A walk in the parkRujuta Tamhankar
The legendary US-based investor, Bill Miller, provided a list of worries in his latest 2021 third-quarter letter: “Today’s worries include, but are not limited to, China’s regulatory actions, high and rising fuel and food prices, labor shortages, inflation or stagflation, the effect of Federal Reserve tapering, disrupted supply chains, potential default due the debt limit standoff and the ongoing dis-function and polarization in Washington.”
What should investors be worrying about now?
A walk in the park : There was once a lady who liked to walk her young dog each morning using a very long leash. Her dog was always easily excitable. It would dart all over the place. You could never guess where the dog would be from one minute to the next. But over the course of the two hour stroll, you can be certain that the dog is heading east at five kilometers per hour. What’s interesting here is that almost nobody is watching the lady. Instead, their eyes are fixed on the dog. If you missed the analogy, the dog represents stock prices while the lady represents the stocks’ underlying businesses.

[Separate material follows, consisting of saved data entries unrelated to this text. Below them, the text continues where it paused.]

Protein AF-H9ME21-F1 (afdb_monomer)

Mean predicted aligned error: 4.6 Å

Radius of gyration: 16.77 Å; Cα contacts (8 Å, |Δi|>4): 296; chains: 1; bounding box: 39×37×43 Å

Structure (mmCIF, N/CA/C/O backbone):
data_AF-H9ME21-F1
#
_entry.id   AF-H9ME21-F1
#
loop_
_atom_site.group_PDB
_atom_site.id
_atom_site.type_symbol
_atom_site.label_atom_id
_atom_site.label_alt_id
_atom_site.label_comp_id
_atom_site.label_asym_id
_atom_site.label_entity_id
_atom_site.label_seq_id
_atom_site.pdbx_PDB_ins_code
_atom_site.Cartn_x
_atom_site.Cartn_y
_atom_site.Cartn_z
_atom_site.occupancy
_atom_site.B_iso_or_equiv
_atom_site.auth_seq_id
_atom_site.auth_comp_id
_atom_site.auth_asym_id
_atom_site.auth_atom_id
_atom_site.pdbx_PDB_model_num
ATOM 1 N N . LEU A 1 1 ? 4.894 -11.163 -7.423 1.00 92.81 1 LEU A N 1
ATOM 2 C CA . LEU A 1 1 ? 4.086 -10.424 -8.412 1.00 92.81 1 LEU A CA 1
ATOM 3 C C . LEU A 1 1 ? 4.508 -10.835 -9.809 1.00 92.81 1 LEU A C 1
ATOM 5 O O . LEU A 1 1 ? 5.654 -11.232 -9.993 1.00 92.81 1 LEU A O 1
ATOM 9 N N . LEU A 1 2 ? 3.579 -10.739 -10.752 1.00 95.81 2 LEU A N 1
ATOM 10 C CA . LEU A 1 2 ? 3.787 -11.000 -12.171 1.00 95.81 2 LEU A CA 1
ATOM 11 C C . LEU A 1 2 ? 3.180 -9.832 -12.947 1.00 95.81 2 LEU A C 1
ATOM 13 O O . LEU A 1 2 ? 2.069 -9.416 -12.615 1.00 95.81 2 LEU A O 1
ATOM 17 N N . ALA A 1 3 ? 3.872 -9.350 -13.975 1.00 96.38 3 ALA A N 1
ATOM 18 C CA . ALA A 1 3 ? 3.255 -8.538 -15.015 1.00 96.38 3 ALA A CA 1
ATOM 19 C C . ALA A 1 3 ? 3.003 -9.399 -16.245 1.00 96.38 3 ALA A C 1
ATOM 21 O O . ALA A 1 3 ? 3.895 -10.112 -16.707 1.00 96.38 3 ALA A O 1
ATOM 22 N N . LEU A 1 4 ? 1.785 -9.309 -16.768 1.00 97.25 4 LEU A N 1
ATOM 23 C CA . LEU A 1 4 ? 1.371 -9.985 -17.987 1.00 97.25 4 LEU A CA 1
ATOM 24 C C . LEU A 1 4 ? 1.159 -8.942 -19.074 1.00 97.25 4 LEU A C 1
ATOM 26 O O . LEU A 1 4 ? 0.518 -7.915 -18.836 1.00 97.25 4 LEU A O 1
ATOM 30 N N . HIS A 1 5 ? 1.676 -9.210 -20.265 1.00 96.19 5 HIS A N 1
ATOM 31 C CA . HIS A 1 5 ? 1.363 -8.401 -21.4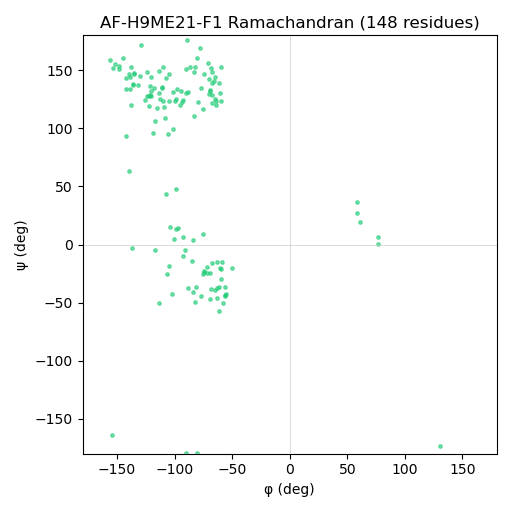28 1.00 96.19 5 HIS A CA 1
ATOM 32 C C . HIS A 1 5 ? -0.116 -8.604 -21.795 1.00 96.19 5 HIS A C 1
ATOM 34 O O . HIS A 1 5 ? -0.591 -9.732 -21.912 1.00 96.19 5 HIS A O 1
ATOM 40 N N . SER A 1 6 ? -0.873 -7.517 -21.950 1.00 95.62 6 SER A N 1
ATOM 41 C CA . SER A 1 6 ? -2.335 -7.584 -22.102 1.00 95.62 6 SER A CA 1
ATOM 42 C C . SER A 1 6 ? -2.801 -8.127 -23.456 1.00 95.62 6 SER A C 1
ATOM 44 O O . SER A 1 6 ? -3.947 -8.554 -23.565 1.00 95.62 6 SER A O 1
ATOM 46 N N . GLY A 1 7 ? -1.941 -8.111 -24.479 1.00 97.88 7 GLY A N 1
ATOM 47 C CA . GLY A 1 7 ? -2.292 -8.571 -25.826 1.00 97.88 7 GLY A CA 1
ATOM 48 C C . GLY A 1 7 ? -2.219 -10.088 -26.019 1.00 97.88 7 GLY A C 1
ATOM 49 O O . GLY A 1 7 ? -3.035 -10.652 -26.738 1.00 97.88 7 GLY A O 1
ATOM 50 N N . ASP A 1 8 ? -1.253 -10.751 -25.387 1.00 97.38 8 ASP A N 1
ATOM 51 C CA . ASP A 1 8 ? -0.922 -12.168 -25.620 1.00 97.38 8 ASP A CA 1
ATOM 52 C C . ASP A 1 8 ? -0.649 -12.959 -24.324 1.00 97.38 8 ASP A C 1
ATOM 54 O O . ASP A 1 8 ? -0.453 -14.172 -24.370 1.00 97.38 8 ASP A O 1
ATOM 58 N N . GLY A 1 9 ? -0.667 -12.305 -23.160 1.00 97.19 9 GLY A N 1
ATOM 59 C CA . GLY A 1 9 ? -0.600 -12.948 -21.850 1.00 97.19 9 GLY A CA 1
ATOM 60 C C . GLY A 1 9 ? 0.782 -13.444 -21.426 1.00 97.19 9 GLY A C 1
ATOM 61 O O . GLY A 1 9 ? 0.877 -14.101 -20.388 1.00 97.19 9 GLY A O 1
ATOM 62 N N . HIS A 1 10 ? 1.854 -13.157 -22.173 1.00 97.62 10 HIS A N 1
ATOM 63 C CA . HIS A 1 10 ? 3.193 -13.572 -21.749 1.00 97.62 10 HIS A CA 1
ATOM 64 C C . HIS A 1 10 ? 3.648 -12.802 -20.499 1.00 97.62 10 HIS A C 1
ATOM 66 O O . HIS A 1 10 ? 3.241 -11.664 -20.252 1.00 97.62 10 HIS A O 1
ATOM 72 N N . ILE A 1 11 ? 4.511 -13.430 -19.697 1.00 98.06 11 ILE A N 1
ATOM 73 C CA . ILE A 1 11 ? 5.088 -12.808 -18.502 1.00 98.06 11 ILE A CA 1
ATOM 74 C C . ILE A 1 11 ? 6.164 -11.812 -18.941 1.00 98.06 11 ILE A C 1
ATOM 76 O O . ILE A 1 11 ? 7.186 -12.215 -19.490 1.00 98.06 11 ILE A O 1
ATOM 80 N N . VAL A 1 12 ? 5.947 -10.527 -18.658 1.00 97.25 12 VAL A N 1
ATOM 81 C CA . VAL A 1 12 ? 6.930 -9.456 -18.898 1.00 97.25 12 VAL A CA 1
ATOM 82 C C . VAL A 1 12 ? 8.008 -9.489 -17.817 1.00 97.25 12 VAL A C 1
ATOM 84 O O . VAL A 1 12 ? 9.199 -9.424 -18.106 1.00 97.25 12 VAL A O 1
ATOM 87 N N . TRP A 1 13 ? 7.589 -9.644 -16.561 1.00 97.31 13 TRP A N 1
ATOM 88 C CA . TRP A 1 13 ? 8.482 -9.861 -15.428 1.00 97.31 13 TRP A CA 1
ATOM 89 C C . TRP A 1 13 ? 7.785 -10.655 -14.322 1.00 97.31 13 TRP A C 1
ATOM 91 O O . TRP A 1 13 ? 6.558 -10.660 -14.189 1.00 97.31 13 TRP A O 1
ATOM 101 N N . SER A 1 14 ? 8.595 -11.330 -13.508 1.00 97.19 14 SER A N 1
ATOM 102 C CA . SER A 1 14 ? 8.169 -12.104 -12.343 1.00 97.19 14 SER A CA 1
ATOM 103 C C . SER A 1 14 ? 9.129 -11.841 -11.196 1.00 97.19 14 SER A C 1
ATOM 105 O O . SER A 1 14 ? 10.323 -12.111 -11.321 1.00 97.19 14 SER A O 1
ATOM 107 N N . GLN A 1 15 ? 8.626 -11.321 -10.076 1.00 95.56 15 GLN A N 1
ATOM 108 C CA . GLN A 1 15 ? 9.483 -11.010 -8.936 1.00 95.56 15 GLN A CA 1
ATOM 109 C C . GLN A 1 15 ? 8.816 -11.318 -7.599 1.00 95.56 15 GLN A C 1
ATOM 111 O O . GLN A 1 15 ? 7.660 -10.963 -7.337 1.00 95.56 15 GLN A O 1
ATOM 116 N N . LEU A 1 16 ? 9.581 -11.972 -6.723 1.00 93.88 16 LEU A N 1
ATOM 117 C CA . LEU A 1 16 ? 9.257 -12.075 -5.307 1.00 93.88 16 LEU A CA 1
ATOM 118 C C . LEU A 1 16 ? 9.735 -10.808 -4.595 1.00 93.88 16 LEU A C 1
ATOM 120 O O . LEU A 1 16 ? 10.944 -10.592 -4.445 1.00 93.88 16 LEU A O 1
ATOM 124 N N . ILE A 1 17 ? 8.768 -10.010 -4.155 1.00 95.62 17 ILE A N 1
ATOM 125 C CA . ILE A 1 17 ? 8.980 -8.705 -3.530 1.00 95.62 17 ILE A CA 1
ATOM 126 C C . ILE A 1 17 ? 9.713 -8.872 -2.190 1.00 95.62 17 ILE A C 1
ATOM 128 O O . ILE A 1 17 ? 9.244 -9.661 -1.363 1.00 95.62 17 ILE A O 1
ATOM 132 N N . PRO A 1 18 ? 10.854 -8.188 -1.968 1.00 95.44 18 PRO A N 1
ATOM 133 C CA . PRO A 1 18 ? 11.674 -8.378 -0.773 1.00 95.44 18 PRO A CA 1
ATOM 134 C C . PRO A 1 18 ? 10.922 -8.176 0.546 1.00 95.44 18 PRO A C 1
ATOM 136 O O . PRO A 1 18 ? 11.055 -9.029 1.423 1.00 95.44 18 PRO A O 1
ATOM 139 N N . ALA A 1 19 ? 10.069 -7.151 0.666 1.00 95.25 19 ALA A N 1
ATOM 140 C CA . ALA A 1 19 ? 9.282 -6.905 1.882 1.00 95.25 19 ALA A CA 1
ATOM 141 C C . ALA A 1 19 ? 8.340 -8.057 2.282 1.00 95.25 19 ALA A C 1
ATOM 143 O O . ALA A 1 19 ? 7.947 -8.169 3.443 1.00 95.25 19 ALA A O 1
ATOM 144 N N . PHE A 1 20 ? 7.994 -8.934 1.334 1.00 94.88 20 PHE A N 1
ATOM 145 C CA . PHE A 1 20 ? 7.121 -10.091 1.544 1.00 94.88 20 PHE A CA 1
ATOM 146 C C . PHE A 1 20 ? 7.883 -11.417 1.603 1.00 94.88 20 PHE A C 1
ATOM 148 O O . PHE A 1 20 ? 7.286 -12.490 1.500 1.00 94.88 20 PHE A O 1
ATOM 155 N N . ARG A 1 21 ? 9.208 -11.371 1.770 1.00 94.75 21 ARG A N 1
ATOM 156 C CA . ARG A 1 21 ? 10.010 -12.560 2.060 1.00 94.75 21 ARG A CA 1
ATOM 157 C C . ARG A 1 21 ? 9.972 -12.865 3.548 1.00 94.75 21 ARG A C 1
ATOM 159 O O . ARG A 1 21 ? 9.905 -11.971 4.386 1.00 94.75 21 ARG A O 1
ATOM 166 N N . LYS A 1 22 ? 10.053 -14.153 3.861 1.00 94.38 22 LYS A N 1
ATOM 167 C CA . LYS A 1 22 ? 10.232 -14.623 5.229 1.00 94.38 22 LYS A CA 1
ATOM 168 C C . LYS A 1 22 ? 11.586 -14.135 5.758 1.00 94.38 22 LYS A C 1
ATOM 170 O O . LYS A 1 22 ? 12.613 -14.417 5.144 1.00 94.38 22 LYS A O 1
ATOM 175 N N . THR A 1 23 ? 11.577 -13.424 6.879 1.00 92.06 23 THR A N 1
ATOM 176 C CA . THR A 1 23 ? 12.770 -12.943 7.597 1.00 92.06 23 THR A CA 1
ATOM 177 C C . THR A 1 23 ? 12.674 -13.319 9.073 1.00 92.06 23 THR A C 1
ATOM 179 O O . THR A 1 23 ? 11.625 -13.780 9.519 1.00 92.06 23 THR A O 1
ATOM 182 N N . GLU A 1 24 ? 13.742 -13.115 9.850 1.00 90.19 24 GLU A N 1
ATOM 183 C CA . GLU A 1 24 ? 13.711 -13.334 11.306 1.00 90.19 24 GLU A CA 1
ATOM 184 C C . GLU A 1 24 ? 12.610 -12.507 11.984 1.00 90.19 24 GLU A C 1
ATOM 186 O O . GLU A 1 24 ? 11.814 -13.048 12.749 1.00 90.19 24 GLU A O 1
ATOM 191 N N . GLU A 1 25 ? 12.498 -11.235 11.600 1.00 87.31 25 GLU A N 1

Optimism: There are 7.9 billion people in the world today who will wake up every morning wanting to improve the world and our own lot in life – this is ultimately what fuels the global economy and financial markets. This is the lady, walking steadfastly ahead, holding her dog on a long leash. And this is ultimately what investors should be watching.
Source: The Good Investors
Asset Multiplier Comments: –
As minority shareholders, we participate without any control or influence on the operations of a company. We trust the management to adjust the business depending on the headwinds or tailwinds that they face. What we need to focus on is on identifying businesses which have great products or services, guarantee longevity of profits and sustainable growth, and have the ability to withstand shocks and cyclical downturns. Stocks prices may be volatile for any number of reasons. Investors should tune this noise out and focus on movement of the business as seen in quarterly results. Performance of the business will eventually be the driver of share price.